Work to be completed
Reproduce exactly the lines below from the one containing "ATOM 160 C C" through the one containing "ATOM 202 O O", including both, and nothing else.

Excerpts from a dataset
============

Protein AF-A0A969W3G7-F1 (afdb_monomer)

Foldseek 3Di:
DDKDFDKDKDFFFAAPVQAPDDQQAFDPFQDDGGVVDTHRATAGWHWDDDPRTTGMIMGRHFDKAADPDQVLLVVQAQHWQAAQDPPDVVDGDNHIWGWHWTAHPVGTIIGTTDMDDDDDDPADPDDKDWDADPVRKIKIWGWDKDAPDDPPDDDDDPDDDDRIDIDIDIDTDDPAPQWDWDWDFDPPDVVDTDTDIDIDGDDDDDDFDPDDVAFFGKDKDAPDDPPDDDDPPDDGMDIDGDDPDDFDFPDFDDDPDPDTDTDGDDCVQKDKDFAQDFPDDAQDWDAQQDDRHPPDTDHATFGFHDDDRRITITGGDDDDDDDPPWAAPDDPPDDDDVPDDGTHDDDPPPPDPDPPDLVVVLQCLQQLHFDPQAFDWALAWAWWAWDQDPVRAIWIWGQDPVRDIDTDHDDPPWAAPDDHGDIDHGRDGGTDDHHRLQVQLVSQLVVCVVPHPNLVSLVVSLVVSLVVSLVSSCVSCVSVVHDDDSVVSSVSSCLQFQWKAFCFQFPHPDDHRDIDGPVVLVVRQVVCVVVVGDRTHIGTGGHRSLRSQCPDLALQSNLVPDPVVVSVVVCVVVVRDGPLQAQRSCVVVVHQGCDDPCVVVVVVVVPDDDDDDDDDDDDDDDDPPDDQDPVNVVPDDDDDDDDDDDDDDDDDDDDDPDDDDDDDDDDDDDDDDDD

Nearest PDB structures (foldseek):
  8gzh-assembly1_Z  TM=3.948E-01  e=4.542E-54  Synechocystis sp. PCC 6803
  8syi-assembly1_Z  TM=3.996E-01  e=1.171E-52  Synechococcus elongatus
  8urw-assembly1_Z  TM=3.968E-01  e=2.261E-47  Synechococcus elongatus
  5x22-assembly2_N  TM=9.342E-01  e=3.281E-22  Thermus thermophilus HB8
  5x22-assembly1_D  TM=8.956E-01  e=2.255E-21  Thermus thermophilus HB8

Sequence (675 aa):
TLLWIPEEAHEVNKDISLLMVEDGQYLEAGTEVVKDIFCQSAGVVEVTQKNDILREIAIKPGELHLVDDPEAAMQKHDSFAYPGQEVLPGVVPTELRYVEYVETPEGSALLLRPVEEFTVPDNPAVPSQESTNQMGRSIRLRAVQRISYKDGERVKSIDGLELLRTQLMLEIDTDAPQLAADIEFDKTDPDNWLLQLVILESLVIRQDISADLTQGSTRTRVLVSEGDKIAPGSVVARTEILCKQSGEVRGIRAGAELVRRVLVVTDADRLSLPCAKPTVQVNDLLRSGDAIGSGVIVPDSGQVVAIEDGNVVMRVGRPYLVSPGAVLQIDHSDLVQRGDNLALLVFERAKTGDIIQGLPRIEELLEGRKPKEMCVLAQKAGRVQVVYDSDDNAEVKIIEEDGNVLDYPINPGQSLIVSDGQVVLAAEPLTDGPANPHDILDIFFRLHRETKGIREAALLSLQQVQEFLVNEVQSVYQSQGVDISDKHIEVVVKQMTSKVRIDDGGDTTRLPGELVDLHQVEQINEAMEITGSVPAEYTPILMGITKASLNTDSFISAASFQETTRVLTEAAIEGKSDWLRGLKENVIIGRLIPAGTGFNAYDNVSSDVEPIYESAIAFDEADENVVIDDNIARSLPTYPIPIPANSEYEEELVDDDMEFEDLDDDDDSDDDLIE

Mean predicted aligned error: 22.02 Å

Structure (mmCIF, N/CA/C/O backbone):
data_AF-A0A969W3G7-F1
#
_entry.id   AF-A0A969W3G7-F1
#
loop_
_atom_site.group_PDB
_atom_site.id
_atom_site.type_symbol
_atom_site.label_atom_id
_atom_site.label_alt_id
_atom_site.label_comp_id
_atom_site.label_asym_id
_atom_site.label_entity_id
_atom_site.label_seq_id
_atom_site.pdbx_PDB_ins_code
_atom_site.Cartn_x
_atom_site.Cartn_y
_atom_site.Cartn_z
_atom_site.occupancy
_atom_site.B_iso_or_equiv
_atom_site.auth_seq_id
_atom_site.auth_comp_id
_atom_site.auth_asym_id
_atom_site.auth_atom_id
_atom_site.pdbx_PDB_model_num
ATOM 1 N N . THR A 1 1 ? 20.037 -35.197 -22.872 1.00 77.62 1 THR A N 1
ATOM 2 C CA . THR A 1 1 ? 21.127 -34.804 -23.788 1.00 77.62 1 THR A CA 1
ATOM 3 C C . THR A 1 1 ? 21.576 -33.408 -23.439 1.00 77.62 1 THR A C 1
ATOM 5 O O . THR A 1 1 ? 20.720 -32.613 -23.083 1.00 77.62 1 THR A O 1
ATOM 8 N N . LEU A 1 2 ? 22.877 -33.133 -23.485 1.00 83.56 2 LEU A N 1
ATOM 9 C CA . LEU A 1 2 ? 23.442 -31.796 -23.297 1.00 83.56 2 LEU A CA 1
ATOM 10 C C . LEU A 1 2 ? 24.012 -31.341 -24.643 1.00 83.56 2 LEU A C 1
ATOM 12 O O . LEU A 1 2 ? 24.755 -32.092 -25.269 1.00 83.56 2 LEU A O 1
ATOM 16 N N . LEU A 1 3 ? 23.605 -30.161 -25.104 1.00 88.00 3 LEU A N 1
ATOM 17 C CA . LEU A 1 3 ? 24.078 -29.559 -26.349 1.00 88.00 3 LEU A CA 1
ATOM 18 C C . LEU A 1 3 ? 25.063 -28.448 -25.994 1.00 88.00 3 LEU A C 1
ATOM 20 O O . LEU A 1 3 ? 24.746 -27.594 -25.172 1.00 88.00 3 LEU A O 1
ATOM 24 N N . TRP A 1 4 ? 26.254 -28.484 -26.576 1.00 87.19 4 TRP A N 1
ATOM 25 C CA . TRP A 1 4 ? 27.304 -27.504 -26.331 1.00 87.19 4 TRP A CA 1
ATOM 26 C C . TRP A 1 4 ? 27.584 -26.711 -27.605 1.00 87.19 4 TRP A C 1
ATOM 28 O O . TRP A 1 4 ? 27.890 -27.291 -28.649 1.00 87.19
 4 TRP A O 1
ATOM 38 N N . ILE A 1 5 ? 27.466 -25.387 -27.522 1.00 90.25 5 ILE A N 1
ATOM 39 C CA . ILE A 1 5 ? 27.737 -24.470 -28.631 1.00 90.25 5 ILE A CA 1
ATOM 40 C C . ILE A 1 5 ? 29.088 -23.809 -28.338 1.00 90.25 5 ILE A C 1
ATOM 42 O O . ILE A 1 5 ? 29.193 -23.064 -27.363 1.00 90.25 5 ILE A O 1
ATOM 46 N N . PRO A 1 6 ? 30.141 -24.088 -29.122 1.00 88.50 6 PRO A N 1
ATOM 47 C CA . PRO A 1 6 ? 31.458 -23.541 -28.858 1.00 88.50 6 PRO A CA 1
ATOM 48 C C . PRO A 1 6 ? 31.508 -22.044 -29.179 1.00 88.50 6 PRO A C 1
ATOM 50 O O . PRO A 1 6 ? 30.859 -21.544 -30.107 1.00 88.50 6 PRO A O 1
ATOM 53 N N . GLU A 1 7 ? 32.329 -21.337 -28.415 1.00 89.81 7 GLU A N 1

============

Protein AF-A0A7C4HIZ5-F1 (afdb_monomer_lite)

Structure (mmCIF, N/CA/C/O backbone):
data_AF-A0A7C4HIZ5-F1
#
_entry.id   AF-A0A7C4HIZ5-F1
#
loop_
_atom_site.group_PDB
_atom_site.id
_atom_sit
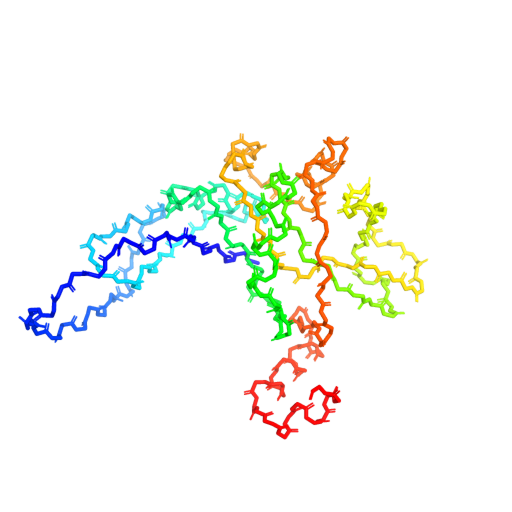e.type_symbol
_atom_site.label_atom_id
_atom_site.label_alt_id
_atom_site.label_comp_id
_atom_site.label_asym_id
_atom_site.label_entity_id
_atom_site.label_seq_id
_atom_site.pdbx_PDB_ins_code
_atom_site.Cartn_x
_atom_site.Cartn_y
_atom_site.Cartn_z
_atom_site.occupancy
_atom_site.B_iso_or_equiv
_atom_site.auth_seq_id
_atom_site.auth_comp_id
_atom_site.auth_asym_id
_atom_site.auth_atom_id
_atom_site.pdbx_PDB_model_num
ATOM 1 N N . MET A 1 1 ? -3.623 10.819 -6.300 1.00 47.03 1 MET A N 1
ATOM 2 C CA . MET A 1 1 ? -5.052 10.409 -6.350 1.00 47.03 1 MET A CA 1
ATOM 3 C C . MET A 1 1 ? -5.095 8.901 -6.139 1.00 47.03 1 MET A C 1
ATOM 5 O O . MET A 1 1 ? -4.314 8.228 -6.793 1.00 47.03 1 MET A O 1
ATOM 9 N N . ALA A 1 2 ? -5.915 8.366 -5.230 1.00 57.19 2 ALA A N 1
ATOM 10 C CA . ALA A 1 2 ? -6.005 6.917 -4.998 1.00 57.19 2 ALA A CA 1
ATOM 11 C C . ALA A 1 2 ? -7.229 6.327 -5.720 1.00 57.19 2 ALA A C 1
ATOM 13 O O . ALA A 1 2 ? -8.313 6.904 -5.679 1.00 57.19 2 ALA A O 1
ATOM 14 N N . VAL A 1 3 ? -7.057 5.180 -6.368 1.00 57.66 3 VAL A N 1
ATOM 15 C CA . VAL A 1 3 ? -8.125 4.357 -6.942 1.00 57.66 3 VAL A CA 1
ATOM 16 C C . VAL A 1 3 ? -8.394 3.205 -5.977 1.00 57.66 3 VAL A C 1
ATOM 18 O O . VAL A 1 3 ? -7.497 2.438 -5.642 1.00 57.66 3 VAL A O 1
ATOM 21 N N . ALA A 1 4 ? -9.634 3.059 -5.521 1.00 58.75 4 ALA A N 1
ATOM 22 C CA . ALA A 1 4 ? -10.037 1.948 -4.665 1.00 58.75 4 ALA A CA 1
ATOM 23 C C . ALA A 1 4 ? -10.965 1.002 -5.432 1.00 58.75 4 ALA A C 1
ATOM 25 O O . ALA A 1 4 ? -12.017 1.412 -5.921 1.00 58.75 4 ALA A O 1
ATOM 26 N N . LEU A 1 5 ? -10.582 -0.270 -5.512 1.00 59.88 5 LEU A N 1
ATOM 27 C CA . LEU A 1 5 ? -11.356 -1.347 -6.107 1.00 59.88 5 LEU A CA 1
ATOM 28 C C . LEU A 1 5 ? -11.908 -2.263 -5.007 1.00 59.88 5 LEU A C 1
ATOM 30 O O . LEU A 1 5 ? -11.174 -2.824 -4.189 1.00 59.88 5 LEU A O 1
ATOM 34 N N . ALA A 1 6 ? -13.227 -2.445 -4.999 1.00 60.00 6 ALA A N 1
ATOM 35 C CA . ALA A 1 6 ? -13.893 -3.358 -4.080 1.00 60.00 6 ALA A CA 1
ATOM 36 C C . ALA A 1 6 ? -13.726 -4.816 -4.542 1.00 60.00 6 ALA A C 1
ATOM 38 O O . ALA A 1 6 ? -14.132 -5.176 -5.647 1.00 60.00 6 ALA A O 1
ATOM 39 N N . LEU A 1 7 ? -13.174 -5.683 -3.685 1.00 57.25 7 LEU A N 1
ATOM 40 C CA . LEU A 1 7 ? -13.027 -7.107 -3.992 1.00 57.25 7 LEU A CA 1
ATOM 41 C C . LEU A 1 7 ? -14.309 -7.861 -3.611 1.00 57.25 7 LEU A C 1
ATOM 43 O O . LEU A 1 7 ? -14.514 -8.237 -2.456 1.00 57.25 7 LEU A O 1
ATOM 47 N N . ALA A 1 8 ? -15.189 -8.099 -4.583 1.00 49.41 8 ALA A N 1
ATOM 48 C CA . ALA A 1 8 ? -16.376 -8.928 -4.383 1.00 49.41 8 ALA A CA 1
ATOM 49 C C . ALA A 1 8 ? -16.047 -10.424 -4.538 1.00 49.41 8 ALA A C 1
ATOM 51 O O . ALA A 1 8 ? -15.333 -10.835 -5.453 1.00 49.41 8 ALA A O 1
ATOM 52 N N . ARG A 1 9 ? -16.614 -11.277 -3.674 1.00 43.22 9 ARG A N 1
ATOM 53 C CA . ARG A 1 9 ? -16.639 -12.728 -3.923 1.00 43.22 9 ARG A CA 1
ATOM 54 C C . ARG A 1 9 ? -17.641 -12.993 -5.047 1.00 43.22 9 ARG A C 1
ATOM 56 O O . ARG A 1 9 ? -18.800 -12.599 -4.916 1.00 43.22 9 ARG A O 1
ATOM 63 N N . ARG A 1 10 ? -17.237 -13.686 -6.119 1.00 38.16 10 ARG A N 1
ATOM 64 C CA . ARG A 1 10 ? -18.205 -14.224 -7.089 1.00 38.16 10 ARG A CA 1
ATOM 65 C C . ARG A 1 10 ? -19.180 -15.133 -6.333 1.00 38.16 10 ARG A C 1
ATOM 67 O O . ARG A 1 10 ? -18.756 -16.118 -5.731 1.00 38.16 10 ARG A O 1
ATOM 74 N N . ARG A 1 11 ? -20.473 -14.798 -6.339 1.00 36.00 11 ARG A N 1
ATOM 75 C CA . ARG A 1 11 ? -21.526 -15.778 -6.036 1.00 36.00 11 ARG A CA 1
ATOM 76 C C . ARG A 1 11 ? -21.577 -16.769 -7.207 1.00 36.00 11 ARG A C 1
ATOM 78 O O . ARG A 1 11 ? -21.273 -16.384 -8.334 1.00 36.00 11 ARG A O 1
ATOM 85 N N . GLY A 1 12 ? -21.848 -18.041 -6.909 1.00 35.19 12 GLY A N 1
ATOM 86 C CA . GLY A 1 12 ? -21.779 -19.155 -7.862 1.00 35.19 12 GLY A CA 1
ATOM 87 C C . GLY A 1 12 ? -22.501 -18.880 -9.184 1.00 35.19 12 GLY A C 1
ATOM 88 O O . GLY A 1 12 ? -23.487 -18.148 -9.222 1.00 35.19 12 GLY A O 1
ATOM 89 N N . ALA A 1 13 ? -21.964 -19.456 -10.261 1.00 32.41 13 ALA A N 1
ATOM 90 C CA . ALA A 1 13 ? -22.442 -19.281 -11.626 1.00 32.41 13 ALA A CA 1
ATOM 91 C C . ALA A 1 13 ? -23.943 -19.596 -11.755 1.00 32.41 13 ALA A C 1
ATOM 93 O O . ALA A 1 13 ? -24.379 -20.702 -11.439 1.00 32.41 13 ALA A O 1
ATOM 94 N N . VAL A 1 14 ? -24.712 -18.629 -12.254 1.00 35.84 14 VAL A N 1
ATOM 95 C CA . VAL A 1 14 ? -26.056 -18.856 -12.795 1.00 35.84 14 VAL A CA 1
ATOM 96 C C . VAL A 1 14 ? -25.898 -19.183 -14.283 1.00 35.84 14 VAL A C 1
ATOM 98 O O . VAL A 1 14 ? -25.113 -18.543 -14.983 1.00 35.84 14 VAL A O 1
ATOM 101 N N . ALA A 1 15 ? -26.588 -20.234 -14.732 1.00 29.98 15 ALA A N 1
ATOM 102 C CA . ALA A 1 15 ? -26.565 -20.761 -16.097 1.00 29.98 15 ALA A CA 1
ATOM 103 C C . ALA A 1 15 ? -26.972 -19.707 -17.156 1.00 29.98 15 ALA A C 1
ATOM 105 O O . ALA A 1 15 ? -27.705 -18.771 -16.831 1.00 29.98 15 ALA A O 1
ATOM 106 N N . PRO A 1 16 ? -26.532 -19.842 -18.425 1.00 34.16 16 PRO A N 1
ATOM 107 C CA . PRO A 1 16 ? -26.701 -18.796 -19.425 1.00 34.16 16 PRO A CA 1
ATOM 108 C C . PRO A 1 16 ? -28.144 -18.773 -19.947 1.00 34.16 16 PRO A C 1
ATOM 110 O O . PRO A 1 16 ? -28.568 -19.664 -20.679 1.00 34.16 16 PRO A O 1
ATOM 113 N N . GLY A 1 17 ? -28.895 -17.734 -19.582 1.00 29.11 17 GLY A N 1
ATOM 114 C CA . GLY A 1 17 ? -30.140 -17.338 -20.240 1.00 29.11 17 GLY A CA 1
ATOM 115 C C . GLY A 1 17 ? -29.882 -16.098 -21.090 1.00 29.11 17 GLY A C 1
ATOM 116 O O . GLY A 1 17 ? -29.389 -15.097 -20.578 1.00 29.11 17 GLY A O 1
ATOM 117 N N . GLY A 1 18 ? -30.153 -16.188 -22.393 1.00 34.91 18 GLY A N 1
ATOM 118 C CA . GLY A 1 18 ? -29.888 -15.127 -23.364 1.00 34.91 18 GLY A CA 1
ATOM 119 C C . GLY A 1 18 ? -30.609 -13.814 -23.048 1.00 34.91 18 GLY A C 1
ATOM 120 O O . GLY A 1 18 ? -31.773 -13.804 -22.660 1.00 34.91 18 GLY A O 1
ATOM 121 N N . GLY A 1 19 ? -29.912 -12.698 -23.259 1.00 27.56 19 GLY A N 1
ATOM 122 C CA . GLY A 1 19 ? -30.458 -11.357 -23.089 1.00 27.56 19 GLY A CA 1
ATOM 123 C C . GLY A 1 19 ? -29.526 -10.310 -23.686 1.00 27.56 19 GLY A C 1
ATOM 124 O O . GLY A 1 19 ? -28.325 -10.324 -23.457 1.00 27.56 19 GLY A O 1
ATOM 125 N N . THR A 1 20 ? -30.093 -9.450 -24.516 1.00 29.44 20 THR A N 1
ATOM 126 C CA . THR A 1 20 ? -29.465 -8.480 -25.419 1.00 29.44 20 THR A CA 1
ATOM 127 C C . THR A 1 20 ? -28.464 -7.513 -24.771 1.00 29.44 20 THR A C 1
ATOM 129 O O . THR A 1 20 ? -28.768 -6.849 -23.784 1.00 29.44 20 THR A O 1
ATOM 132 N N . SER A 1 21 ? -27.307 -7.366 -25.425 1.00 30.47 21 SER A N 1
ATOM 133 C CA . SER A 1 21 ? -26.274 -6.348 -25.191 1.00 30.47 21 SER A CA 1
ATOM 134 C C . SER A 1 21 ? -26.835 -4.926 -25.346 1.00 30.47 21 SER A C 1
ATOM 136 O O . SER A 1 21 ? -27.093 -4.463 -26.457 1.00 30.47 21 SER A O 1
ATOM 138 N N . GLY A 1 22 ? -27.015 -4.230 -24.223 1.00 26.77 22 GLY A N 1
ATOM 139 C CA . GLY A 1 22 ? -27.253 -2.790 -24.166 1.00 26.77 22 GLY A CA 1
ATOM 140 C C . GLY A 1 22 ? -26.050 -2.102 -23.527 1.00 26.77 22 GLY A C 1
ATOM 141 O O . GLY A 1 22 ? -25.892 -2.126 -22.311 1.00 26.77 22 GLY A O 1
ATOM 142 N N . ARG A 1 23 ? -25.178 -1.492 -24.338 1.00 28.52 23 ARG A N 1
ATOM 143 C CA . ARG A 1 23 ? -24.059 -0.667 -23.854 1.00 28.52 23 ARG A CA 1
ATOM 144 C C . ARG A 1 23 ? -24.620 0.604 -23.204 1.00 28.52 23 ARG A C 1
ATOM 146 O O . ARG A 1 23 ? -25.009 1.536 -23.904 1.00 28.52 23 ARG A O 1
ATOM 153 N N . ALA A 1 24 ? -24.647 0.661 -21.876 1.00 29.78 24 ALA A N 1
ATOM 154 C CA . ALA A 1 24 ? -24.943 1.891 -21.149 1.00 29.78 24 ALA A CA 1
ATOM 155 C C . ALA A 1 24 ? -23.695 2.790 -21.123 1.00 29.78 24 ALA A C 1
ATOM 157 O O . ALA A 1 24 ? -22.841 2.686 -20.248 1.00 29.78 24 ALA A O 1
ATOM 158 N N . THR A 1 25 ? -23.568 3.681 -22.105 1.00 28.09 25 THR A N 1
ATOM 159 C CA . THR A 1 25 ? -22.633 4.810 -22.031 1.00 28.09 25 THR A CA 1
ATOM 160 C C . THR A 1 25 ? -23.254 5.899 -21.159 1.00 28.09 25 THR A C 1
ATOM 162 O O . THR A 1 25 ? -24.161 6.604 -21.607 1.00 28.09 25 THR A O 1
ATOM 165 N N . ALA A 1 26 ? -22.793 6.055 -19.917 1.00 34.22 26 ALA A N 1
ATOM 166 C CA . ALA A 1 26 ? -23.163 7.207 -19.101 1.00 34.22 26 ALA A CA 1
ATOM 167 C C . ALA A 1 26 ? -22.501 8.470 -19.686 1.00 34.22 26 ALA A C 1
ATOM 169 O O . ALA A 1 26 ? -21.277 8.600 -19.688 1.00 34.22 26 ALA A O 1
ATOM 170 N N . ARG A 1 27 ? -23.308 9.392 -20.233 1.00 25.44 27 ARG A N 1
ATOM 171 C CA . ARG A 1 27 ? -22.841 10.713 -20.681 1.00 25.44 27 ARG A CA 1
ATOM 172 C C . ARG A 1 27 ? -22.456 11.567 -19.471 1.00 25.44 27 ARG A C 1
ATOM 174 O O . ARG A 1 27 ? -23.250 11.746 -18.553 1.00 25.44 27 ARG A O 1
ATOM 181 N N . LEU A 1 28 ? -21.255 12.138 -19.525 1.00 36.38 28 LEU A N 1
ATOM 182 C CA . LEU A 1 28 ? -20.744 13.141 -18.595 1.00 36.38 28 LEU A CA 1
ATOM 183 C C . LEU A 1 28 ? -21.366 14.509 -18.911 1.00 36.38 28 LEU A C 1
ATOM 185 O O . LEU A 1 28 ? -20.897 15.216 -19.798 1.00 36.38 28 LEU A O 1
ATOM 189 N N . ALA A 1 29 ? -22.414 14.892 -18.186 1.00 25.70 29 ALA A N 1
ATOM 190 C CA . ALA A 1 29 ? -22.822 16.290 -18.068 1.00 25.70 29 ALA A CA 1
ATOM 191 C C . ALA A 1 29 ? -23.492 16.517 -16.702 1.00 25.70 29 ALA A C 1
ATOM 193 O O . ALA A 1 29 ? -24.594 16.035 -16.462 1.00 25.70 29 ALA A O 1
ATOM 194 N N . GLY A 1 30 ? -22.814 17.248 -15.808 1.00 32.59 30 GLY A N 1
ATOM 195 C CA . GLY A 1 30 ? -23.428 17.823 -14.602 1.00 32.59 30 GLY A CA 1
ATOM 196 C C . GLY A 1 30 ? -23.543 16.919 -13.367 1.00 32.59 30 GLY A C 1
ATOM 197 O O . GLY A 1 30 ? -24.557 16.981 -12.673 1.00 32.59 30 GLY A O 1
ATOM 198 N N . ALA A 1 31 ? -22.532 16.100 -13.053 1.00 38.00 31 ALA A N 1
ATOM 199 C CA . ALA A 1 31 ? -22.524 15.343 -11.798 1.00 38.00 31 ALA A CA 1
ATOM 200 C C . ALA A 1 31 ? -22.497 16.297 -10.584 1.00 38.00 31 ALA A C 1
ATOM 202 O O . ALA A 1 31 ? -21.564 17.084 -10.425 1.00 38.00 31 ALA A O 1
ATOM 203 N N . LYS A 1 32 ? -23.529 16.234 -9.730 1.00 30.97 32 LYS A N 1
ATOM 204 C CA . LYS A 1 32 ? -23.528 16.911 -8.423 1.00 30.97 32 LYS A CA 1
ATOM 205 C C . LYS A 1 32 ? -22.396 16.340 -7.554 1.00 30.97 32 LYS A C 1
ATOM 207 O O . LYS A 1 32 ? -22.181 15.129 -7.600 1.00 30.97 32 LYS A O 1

============

Response area
ATOM 160 C C . THR A 1 25 ? -23.254 5.899 -21.159 1.00 28.09 25 THR A C 1
ATOM 162 O O . THR A 1 25 ? -24.161 6.604 -21.607 1.00 28.09 25 THR A O 1
ATOM 165 N N . ALA A 1 26 ? -22.793 6.055 -19.917 1.00 34.22 26 ALA A N 1
ATOM 166 C CA . ALA A 1 26 ? -23.163 7.207 -19.101 1.00 34.22 26 ALA A CA 1
ATOM 167 C C . ALA A 1 26 ? -22.501 8.470 -19.686 1.00 34.22 26 ALA A C 1
ATOM 169 O O . ALA A 1 26 ? -21.277 8.600 -19.688 1.00 34.22 26 ALA A O 1
ATOM 170 N N . ARG A 1 27 ? -23.308 9.392 -20.233 1.00 25.44 27 ARG A N 1
ATOM 171 C CA . ARG A 1 27 ? -22.841 10.713 -20.681 1.00 25.44 27 ARG A CA 1
ATOM 172 C C . ARG A 1 27 ? -22.456 11.567 -19.471 1.00 25.44 27 ARG A C 1
ATOM 174 O O . ARG A 1 27 ? -23.250 11.746 -18.553 1.00 25.44 27 ARG A O 1
ATOM 181 N N . LEU A 1 28 ? -21.255 12.138 -19.525 1.00 36.38 28 LEU A N 1
ATOM 182 C CA . LEU A 1 28 ? -20.744 13.141 -18.595 1.00 36.38 28 LEU A CA 1
ATOM 183 C C . LEU A 1 28 ? -21.366 14.509 -18.911 1.00 36.38 28 LEU A C 1
ATOM 185 O O . LEU A 1 28 ? -20.897 15.216 -19.798 1.00 36.38 28 LEU A O 1
ATOM 189 N N . ALA A 1 29 ? -22.414 14.892 -18.186 1.00 25.70 29 ALA A N 1
ATOM 190 C CA . ALA A 1 29 ? -22.822 16.290 -18.068 1.00 25.70 29 ALA A CA 1
ATOM 191 C C . ALA A 1 29 ? -23.492 16.517 -16.702 1.00 25.70 29 ALA A C 1
ATOM 193 O O . ALA A 1 29 ? -24.594 16.035 -16.462 1.00 25.70 29 ALA A O 1
ATOM 194 N N . GLY A 1 30 ? -22.814 17.248 -15.808 1.00 32.59 30 GLY A N 1
ATOM 195 C CA . GLY A 1 30 ? -23.428 17.823 -14.602 1.00 32.59 30 GLY A CA 1
ATOM 196 C C . GLY A 1 30 ? -23.543 16.919 -13.367 1.00 32.59 30 GLY A C 1
ATOM 197 O O . GLY A 1 30 ? -24.557 16.981 -12.673 1.00 32.59 30 GLY A O 1
ATOM 198 N N . ALA A 1 31 ? -22.532 16.100 -13.053 1.00 38.00 31 ALA A N 1
ATOM 199 C CA . ALA A 1 31 ? -22.524 15.343 -11.798 1.00 38.00 31 ALA A CA 1
ATOM 200 C C . ALA A 1 31 ? -22.497 16.297 -10.584 1.00 38.00 31 ALA A C 1
ATOM 202 O O . ALA A 1 31 ? -21.564 17.084 -10.425 1.00 38.00 31 ALA A O 1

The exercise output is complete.